In the entries below, find the line with "ATOM 32 C C" and the line with "ATOM 63 C CA"; copy them and every line between them exactly, but not the pictures.

** Opening Extracted material block **

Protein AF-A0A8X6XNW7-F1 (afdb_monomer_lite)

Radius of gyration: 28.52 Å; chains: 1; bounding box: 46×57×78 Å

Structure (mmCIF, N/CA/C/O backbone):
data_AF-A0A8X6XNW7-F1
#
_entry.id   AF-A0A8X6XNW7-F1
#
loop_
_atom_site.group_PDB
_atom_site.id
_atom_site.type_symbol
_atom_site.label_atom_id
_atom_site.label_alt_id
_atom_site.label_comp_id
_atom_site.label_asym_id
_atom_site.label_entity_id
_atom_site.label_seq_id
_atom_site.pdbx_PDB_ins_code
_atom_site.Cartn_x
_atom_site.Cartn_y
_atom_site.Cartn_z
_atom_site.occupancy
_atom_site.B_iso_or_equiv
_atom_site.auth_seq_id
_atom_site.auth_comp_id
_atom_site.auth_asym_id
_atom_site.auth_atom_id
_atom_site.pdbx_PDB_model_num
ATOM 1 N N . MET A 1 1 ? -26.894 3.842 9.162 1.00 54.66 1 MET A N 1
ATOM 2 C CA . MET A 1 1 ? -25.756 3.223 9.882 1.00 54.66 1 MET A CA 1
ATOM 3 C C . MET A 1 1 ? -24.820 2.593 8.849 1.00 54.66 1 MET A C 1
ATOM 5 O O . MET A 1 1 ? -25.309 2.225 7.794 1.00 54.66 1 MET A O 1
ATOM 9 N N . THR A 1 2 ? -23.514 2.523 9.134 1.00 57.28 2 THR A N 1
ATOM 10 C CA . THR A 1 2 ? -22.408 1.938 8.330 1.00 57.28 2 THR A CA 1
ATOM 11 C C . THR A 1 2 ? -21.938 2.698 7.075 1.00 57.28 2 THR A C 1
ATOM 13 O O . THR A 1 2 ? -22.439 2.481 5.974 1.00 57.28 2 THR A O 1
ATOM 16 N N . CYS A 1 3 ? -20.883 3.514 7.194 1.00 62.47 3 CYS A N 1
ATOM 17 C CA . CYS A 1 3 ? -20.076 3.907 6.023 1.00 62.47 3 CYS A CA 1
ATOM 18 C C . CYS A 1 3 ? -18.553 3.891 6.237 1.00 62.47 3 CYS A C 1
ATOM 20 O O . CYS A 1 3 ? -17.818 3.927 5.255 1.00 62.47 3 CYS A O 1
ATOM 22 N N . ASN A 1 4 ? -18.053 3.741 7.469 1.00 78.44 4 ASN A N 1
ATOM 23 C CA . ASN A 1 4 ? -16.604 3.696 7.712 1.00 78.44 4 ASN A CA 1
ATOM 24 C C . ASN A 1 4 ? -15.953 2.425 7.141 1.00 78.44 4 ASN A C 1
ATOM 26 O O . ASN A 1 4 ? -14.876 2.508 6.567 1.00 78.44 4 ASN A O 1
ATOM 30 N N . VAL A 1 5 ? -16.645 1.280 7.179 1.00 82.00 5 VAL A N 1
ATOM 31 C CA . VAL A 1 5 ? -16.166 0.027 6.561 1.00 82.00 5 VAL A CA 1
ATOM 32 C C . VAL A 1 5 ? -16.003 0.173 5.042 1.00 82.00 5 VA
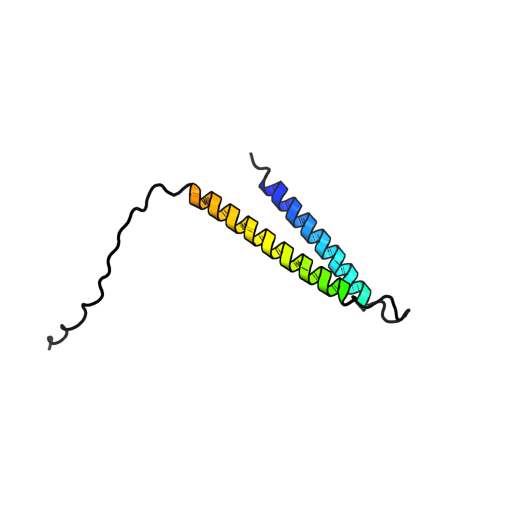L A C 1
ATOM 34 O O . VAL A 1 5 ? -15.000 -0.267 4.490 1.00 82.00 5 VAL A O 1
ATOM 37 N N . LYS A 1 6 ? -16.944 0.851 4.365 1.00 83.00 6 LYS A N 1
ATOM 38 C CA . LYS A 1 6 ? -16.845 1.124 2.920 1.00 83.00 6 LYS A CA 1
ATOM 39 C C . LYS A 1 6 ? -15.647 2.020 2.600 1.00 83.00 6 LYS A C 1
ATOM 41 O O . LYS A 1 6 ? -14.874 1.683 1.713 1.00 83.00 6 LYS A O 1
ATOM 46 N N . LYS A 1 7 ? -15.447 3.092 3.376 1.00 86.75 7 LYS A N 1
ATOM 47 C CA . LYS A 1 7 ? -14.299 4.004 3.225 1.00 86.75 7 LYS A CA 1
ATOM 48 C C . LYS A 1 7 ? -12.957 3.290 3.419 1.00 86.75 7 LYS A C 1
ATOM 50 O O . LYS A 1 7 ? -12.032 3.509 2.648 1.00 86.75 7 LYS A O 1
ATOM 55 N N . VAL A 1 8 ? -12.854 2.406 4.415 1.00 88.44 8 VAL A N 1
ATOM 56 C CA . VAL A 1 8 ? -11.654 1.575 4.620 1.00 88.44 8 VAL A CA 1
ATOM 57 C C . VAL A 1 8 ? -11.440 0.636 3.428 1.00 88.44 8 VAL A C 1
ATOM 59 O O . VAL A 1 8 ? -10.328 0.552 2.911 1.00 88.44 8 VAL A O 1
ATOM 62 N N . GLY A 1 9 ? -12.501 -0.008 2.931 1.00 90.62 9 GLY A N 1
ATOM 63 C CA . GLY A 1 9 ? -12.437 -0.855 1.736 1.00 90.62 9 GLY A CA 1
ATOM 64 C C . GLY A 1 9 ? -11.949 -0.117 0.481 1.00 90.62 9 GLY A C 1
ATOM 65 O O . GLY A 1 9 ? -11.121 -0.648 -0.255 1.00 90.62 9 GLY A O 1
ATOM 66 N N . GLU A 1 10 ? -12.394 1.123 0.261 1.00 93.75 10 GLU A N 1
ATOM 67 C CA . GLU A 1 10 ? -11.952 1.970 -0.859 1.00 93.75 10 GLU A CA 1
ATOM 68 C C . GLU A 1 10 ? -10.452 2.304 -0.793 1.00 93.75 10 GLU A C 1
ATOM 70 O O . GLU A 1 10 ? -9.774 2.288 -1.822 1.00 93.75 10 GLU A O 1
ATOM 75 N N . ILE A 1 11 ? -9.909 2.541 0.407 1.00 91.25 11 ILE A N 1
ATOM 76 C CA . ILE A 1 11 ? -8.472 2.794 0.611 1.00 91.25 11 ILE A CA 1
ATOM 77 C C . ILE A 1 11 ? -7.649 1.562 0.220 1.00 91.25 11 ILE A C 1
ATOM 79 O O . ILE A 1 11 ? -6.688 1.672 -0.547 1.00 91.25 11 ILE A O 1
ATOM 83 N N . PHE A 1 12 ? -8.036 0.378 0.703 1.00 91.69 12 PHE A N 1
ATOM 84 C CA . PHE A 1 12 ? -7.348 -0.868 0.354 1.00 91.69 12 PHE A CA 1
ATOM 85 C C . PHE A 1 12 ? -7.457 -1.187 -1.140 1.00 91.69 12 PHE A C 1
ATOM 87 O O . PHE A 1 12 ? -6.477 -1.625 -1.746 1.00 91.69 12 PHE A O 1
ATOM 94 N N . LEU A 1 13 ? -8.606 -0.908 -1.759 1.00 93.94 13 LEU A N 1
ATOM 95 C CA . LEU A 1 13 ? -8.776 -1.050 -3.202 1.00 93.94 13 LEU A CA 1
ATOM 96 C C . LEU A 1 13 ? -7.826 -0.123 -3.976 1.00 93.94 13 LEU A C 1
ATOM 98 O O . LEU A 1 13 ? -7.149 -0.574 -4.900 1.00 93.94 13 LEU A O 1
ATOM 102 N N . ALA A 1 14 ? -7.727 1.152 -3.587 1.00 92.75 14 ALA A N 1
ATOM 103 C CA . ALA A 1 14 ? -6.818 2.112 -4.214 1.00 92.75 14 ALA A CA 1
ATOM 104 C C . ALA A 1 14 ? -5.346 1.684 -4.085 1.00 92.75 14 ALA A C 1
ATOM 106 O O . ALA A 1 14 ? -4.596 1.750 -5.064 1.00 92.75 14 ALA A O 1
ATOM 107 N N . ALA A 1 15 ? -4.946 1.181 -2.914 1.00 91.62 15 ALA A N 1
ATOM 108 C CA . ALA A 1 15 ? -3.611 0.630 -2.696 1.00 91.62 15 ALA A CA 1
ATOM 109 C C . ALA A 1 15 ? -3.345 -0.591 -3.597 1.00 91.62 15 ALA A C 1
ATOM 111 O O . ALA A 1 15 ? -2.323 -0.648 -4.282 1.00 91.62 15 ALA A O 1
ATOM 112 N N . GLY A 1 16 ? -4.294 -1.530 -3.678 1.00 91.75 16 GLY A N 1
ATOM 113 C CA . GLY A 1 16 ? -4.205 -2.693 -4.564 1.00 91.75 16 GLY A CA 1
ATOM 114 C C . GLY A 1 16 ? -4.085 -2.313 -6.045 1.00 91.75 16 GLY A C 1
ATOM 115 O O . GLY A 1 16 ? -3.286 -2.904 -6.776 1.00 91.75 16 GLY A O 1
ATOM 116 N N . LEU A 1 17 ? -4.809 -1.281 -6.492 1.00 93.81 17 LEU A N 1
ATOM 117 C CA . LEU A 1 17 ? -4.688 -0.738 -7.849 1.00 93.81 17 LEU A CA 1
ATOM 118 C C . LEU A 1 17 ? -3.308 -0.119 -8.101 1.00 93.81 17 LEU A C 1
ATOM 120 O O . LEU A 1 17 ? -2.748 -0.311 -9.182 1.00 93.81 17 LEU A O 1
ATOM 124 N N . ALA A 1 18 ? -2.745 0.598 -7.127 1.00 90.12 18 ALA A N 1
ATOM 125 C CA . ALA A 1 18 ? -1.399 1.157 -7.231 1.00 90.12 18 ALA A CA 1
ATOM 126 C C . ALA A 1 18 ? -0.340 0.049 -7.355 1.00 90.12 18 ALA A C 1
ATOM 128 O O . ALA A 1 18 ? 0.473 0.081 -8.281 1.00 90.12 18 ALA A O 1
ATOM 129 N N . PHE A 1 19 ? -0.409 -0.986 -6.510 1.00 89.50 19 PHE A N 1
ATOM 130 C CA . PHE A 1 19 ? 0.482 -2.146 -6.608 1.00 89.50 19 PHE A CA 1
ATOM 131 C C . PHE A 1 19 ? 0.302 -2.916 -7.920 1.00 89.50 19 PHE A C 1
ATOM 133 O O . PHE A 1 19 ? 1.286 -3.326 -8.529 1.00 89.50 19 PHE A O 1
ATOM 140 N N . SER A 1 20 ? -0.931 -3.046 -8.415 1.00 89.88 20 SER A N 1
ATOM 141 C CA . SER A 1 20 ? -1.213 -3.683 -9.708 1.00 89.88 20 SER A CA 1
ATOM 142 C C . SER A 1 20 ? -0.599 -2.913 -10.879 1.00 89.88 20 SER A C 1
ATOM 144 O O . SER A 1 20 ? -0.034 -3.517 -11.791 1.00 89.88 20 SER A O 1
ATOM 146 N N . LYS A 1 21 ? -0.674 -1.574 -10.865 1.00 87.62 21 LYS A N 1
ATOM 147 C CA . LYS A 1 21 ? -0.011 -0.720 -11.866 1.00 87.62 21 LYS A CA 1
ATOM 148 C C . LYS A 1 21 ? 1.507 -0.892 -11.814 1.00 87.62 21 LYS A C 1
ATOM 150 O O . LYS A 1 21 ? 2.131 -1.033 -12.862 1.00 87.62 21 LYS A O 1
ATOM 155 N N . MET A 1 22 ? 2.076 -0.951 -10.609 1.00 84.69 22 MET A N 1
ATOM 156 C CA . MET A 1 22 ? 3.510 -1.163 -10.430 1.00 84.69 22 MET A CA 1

** Closing Extracted material block **

> Response to this exercise
ATOM 32 C C . VAL A 1 5 ? -16.003 0.173 5.042 1.00 82.00 5 VA
L A C 1
ATOM 34 O O . VAL A 1 5 ? -15.000 -0.267 4.490 1.00 82.00 5 VAL A O 1
ATOM 37 N N . LYS A 1 6 ? -16.944 0.851 4.365 1.00 83.00 6 LYS A N 1
ATOM 38 C CA . LYS A 1 6 ? -16.845 1.124 2.920 1.00 83.00 6 LYS A CA 1
ATOM 39 C C . LYS A 1 6 ? -15.647 2.020 2.600 1.00 83.00 6 LYS A C 1
ATOM 41 O O . LYS A 1 6 ? -14.874 1.683 1.713 1.00 83.00 6 LYS A O 1
ATOM 46 N N . LYS A 1 7 ? -15.447 3.092 3.376 1.00 86.75 7 LYS A N 1
ATOM 47 C CA . LYS A 1 7 ? -14.299 4.004 3.225 1.00 86.75 7 LYS A CA 1
ATOM 48 C C . LYS A 1 7 ? -12.957 3.290 3.419 1.00 86.75 7 LYS A C 1
ATOM 50 O O . LYS A 1 7 ? -12.032 3.509 2.648 1.00 86.75 7 LYS A O 1
ATOM 55 N N . VAL A 1 8 ? -12.854 2.406 4.415 1.00 88.44 8 VAL A N 1
ATOM 56 C CA . VAL A 1 8 ? -11.654 1.575 4.620 1.00 88.44 8 VAL A CA 1
ATOM 57 C C . VAL A 1 8 ? -11.440 0.636 3.428 1.00 88.44 8 VAL A C 1
ATOM 59 O O . VAL A 1 8 ? -10.328 0.552 2.911 1.00 88.44 8 VAL A O 1
ATOM 62 N N . GLY A 1 9 ? -12.501 -0.008 2.931 1.00 90.62 9 GLY A N 1
ATOM 63 C CA . GLY A 1 9 ? -12.437 -0.855 1.736 1.00 90.62 9 GLY A CA 1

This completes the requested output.